__ABOUT THIS TASK__: In the listing below, find the line containing "ATOM 28 N N" and the line containing "ATOM 56 C CA". Repeat exactly those two lines and every line between them, nothing more.

__RECORDS PROVIDED__:
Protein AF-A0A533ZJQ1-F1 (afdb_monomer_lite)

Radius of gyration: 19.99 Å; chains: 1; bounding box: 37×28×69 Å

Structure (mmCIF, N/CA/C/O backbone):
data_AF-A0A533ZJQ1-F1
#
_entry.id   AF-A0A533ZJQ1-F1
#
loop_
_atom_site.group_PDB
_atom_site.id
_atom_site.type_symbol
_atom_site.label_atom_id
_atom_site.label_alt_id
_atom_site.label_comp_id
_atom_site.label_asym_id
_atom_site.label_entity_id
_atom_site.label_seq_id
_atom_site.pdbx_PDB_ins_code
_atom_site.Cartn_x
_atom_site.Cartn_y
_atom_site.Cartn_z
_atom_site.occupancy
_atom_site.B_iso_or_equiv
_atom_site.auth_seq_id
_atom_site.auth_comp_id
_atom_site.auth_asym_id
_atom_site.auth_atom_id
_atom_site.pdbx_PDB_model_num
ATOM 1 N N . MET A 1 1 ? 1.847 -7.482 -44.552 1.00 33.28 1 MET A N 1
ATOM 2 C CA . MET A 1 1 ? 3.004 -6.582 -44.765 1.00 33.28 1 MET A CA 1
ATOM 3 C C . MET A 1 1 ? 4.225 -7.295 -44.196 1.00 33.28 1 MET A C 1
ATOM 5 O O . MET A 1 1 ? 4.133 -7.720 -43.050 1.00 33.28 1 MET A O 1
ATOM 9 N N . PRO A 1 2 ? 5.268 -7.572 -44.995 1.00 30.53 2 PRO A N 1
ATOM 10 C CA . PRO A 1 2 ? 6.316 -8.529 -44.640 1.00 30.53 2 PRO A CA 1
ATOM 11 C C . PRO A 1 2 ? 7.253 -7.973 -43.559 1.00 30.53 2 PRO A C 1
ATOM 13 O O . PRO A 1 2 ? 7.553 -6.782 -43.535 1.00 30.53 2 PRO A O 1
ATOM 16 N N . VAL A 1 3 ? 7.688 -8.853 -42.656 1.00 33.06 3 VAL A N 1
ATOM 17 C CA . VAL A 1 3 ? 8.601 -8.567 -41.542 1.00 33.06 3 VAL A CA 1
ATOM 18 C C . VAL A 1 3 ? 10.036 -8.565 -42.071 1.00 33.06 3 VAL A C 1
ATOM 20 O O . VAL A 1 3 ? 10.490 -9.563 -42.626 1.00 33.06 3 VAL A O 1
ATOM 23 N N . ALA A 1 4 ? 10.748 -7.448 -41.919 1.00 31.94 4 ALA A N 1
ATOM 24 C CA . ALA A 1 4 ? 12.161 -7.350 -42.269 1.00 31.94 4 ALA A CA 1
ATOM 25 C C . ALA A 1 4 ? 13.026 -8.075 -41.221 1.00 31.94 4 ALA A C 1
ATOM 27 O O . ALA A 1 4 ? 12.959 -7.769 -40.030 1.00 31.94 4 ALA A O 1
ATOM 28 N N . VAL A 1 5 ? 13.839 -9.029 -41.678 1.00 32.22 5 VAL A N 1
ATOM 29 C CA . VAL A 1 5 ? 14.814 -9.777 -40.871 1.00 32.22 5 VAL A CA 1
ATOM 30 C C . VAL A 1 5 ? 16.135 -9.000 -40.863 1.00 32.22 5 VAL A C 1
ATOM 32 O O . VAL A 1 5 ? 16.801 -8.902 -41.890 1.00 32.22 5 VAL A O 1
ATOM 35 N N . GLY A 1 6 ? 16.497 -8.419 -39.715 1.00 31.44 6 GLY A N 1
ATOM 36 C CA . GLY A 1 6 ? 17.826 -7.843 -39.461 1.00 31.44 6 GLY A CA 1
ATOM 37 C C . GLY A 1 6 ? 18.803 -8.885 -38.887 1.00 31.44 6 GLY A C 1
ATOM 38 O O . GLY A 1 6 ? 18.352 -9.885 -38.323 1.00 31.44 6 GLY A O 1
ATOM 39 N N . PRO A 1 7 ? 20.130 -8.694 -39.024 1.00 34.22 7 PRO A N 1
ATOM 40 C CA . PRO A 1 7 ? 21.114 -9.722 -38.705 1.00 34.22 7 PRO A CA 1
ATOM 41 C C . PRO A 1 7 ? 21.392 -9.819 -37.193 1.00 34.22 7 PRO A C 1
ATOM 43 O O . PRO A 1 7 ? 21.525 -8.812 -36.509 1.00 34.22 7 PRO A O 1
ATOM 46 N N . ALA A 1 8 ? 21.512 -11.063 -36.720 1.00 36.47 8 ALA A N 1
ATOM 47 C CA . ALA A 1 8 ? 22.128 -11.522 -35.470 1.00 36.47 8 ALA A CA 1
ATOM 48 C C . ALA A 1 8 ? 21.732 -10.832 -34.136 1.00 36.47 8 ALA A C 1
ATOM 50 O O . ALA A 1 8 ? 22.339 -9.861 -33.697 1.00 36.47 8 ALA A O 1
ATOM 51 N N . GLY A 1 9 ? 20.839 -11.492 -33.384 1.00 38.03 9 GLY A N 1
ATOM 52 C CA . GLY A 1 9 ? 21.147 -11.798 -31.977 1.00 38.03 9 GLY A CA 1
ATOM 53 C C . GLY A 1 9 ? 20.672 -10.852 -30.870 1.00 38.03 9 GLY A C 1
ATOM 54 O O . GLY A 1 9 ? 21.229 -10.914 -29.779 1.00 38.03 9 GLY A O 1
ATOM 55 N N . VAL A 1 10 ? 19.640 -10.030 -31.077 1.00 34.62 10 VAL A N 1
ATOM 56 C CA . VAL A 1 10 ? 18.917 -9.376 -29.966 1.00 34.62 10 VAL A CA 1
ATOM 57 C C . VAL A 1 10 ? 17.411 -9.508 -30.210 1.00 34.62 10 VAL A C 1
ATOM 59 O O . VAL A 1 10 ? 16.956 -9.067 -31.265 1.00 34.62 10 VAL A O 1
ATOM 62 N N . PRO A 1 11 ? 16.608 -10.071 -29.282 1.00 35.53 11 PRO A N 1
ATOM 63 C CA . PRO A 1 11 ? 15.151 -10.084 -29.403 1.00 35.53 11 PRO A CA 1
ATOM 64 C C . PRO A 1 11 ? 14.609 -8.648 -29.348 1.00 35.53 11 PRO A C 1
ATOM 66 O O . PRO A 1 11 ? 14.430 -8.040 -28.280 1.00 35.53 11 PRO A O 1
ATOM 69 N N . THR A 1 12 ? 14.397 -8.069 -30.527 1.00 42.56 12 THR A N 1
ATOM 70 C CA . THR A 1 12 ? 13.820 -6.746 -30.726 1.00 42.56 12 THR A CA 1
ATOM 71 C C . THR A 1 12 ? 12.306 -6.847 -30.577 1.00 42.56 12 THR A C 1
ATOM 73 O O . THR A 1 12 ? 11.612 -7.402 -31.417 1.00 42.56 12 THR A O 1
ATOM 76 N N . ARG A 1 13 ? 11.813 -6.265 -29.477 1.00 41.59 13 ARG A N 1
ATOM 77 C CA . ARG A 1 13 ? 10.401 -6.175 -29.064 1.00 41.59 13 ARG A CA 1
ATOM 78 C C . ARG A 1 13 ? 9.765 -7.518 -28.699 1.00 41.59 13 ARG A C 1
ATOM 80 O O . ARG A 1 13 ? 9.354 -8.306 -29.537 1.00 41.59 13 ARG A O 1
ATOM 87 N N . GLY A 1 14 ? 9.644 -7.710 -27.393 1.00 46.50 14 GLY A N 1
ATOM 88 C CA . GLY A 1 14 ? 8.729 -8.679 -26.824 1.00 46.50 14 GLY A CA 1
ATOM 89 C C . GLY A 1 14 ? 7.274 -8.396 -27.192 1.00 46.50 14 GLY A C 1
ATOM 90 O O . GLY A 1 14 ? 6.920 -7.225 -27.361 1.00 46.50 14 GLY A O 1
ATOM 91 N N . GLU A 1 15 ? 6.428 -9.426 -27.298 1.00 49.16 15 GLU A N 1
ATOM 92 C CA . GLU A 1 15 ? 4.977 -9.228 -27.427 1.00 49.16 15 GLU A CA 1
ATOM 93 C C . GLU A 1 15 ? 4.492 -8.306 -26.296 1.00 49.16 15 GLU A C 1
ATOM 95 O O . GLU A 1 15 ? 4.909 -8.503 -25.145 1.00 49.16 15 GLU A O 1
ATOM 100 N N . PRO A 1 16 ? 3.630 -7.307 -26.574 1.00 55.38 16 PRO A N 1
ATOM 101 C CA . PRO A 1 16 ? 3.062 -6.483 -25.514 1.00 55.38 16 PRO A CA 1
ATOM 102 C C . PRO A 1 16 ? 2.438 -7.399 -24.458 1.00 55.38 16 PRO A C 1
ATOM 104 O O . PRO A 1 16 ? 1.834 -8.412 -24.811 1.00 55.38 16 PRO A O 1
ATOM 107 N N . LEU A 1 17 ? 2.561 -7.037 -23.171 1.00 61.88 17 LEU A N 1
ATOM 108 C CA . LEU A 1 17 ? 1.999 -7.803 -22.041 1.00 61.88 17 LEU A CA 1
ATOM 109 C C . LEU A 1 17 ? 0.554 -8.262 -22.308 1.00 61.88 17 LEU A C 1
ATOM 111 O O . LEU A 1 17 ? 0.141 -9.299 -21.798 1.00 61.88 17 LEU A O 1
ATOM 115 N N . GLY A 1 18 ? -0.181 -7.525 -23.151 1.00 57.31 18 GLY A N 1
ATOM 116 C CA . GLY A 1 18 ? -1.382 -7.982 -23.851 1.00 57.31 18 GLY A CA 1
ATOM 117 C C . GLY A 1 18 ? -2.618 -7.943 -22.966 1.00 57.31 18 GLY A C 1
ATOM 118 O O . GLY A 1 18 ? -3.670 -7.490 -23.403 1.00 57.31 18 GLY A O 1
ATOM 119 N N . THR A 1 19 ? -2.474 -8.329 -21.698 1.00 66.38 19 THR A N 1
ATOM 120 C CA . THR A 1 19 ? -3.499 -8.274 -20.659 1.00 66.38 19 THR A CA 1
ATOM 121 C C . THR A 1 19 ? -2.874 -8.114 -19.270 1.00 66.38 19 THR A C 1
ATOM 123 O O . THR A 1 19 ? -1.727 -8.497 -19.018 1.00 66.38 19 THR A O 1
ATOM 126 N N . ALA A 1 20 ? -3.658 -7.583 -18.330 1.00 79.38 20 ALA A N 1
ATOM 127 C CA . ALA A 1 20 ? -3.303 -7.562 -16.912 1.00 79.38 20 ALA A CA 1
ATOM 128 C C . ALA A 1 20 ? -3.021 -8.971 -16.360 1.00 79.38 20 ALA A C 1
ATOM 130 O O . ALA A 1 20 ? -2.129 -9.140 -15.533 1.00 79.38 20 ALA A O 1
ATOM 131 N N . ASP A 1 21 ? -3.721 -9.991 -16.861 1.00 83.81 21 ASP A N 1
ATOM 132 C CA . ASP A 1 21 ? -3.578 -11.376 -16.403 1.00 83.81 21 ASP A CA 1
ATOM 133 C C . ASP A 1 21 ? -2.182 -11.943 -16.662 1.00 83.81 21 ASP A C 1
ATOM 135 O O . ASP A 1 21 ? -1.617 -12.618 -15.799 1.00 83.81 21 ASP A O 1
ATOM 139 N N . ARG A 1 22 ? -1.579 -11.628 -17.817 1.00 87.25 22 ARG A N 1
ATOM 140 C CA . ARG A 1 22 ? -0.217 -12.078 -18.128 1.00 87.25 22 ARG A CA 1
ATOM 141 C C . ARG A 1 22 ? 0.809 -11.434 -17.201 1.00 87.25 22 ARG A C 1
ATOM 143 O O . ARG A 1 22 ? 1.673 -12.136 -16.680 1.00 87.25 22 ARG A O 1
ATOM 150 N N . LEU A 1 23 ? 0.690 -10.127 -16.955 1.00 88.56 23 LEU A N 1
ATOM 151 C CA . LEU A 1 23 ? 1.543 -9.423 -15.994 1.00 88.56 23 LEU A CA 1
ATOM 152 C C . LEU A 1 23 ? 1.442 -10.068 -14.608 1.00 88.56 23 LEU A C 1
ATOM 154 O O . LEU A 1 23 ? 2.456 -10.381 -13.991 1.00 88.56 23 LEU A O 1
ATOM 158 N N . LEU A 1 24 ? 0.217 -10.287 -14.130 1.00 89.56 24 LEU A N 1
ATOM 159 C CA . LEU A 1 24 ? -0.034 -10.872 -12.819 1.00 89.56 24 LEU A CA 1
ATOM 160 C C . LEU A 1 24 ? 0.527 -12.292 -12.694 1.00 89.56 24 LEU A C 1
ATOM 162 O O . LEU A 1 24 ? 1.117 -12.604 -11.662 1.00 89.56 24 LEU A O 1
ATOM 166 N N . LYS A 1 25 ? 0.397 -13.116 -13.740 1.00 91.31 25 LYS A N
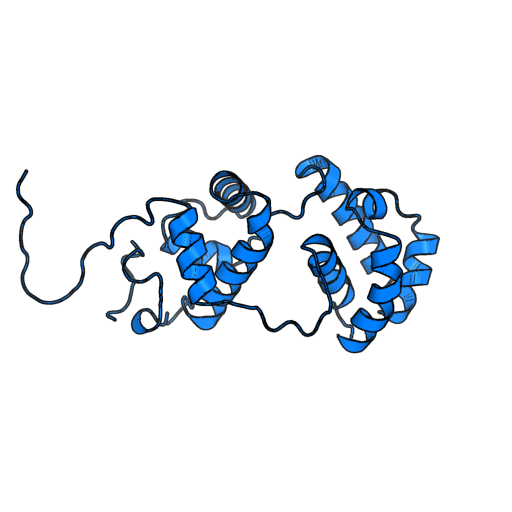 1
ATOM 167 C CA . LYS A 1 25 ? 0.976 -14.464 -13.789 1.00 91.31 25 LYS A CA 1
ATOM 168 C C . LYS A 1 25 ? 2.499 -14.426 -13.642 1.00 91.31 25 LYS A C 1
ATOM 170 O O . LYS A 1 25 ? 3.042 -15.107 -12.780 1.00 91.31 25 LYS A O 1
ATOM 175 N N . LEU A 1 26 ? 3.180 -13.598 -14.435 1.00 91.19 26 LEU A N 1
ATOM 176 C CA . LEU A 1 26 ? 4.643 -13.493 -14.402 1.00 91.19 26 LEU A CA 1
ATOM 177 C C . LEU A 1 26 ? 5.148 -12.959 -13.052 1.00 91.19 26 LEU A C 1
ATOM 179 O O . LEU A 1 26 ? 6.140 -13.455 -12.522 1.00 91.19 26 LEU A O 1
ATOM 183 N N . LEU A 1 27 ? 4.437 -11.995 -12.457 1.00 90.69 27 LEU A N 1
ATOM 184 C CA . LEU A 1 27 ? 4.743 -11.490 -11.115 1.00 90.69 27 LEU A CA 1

__EXERCISE SOLUTION__:
ATOM 28 N N . VAL A 1 5 ? 13.839 -9.029 -41.678 1.00 32.22 5 VAL A N 1
ATOM 29 C CA . VAL A 1 5 ? 14.814 -9.777 -40.871 1.00 32.22 5 VAL A CA 1
ATOM 30 C C . VAL A 1 5 ? 16.135 -9.000 -40.863 1.00 32.22 5 VAL A C 1
ATOM 32 O O . VAL A 1 5 ? 16.801 -8.902 -41.890 1.00 32.22 5 VAL A O 1
ATOM 35 N N . GLY A 1 6 ? 16.497 -8.419 -39.715 1.00 31.44 6 GLY A N 1
ATOM 36 C CA . GLY A 1 6 ? 17.826 -7.843 -39.461 1.00 31.44 6 GLY A CA 1
ATOM 37 C C . GLY A 1 6 ? 18.803 -8.885 -38.887 1.00 31.44 6 GLY A C 1
ATOM 38 O O . GLY A 1 6 ? 18.352 -9.885 -38.323 1.00 31.44 6 GLY A O 1
ATOM 39 N N . PRO A 1 7 ? 20.130 -8.694 -39.024 1.00 34.22 7 PRO A N 1
ATOM 40 C CA . PRO A 1 7 ? 21.114 -9.722 -38.705 1.00 34.22 7 PRO A CA 1
ATOM 41 C C . PRO A 1 7 ? 21.392 -9.819 -37.193 1.00 34.22 7 PRO A C 1
ATOM 43 O O . PRO A 1 7 ? 21.525 -8.812 -36.509 1.00 34.22 7 PRO A O 1
ATOM 46 N N . ALA A 1 8 ? 21.512 -11.063 -36.720 1.00 36.47 8 ALA A N 1
ATOM 47 C CA . ALA A 1 8 ? 22.128 -11.522 -35.470 1.00 36.47 8 ALA A CA 1
ATOM 48 C C . ALA A 1 8 ? 21.732 -10.832 -34.136 1.00 36.47 8 ALA A C 1
ATOM 50 O O . ALA A 1 8 ? 22.339 -9.861 -33.697 1.00 36.47 8 ALA A O 1
ATOM 51 N N . GLY A 1 9 ? 20.839 -11.492 -33.384 1.00 38.03 9 GLY A N 1
ATOM 52 C CA . GLY A 1 9 ? 21.147 -11.798 -31.977 1.00 38.03 9 GLY A CA 1
ATOM 53 C C . GLY A 1 9 ? 20.672 -10.852 -30.870 1.00 38.03 9 GLY A C 1
ATOM 54 O O . GLY A 1 9 ? 21.229 -10.914 -29.779 1.00 38.03 9 GLY A O 1
ATOM 55 N N . VAL A 1 10 ? 19.640 -10.030 -31.077 1.00 34.62 10 VAL A N 1
ATOM 56 C CA . VAL A 1 10 ? 18.917 -9.376 -29.966 1.00 34.62 10 VAL A CA 1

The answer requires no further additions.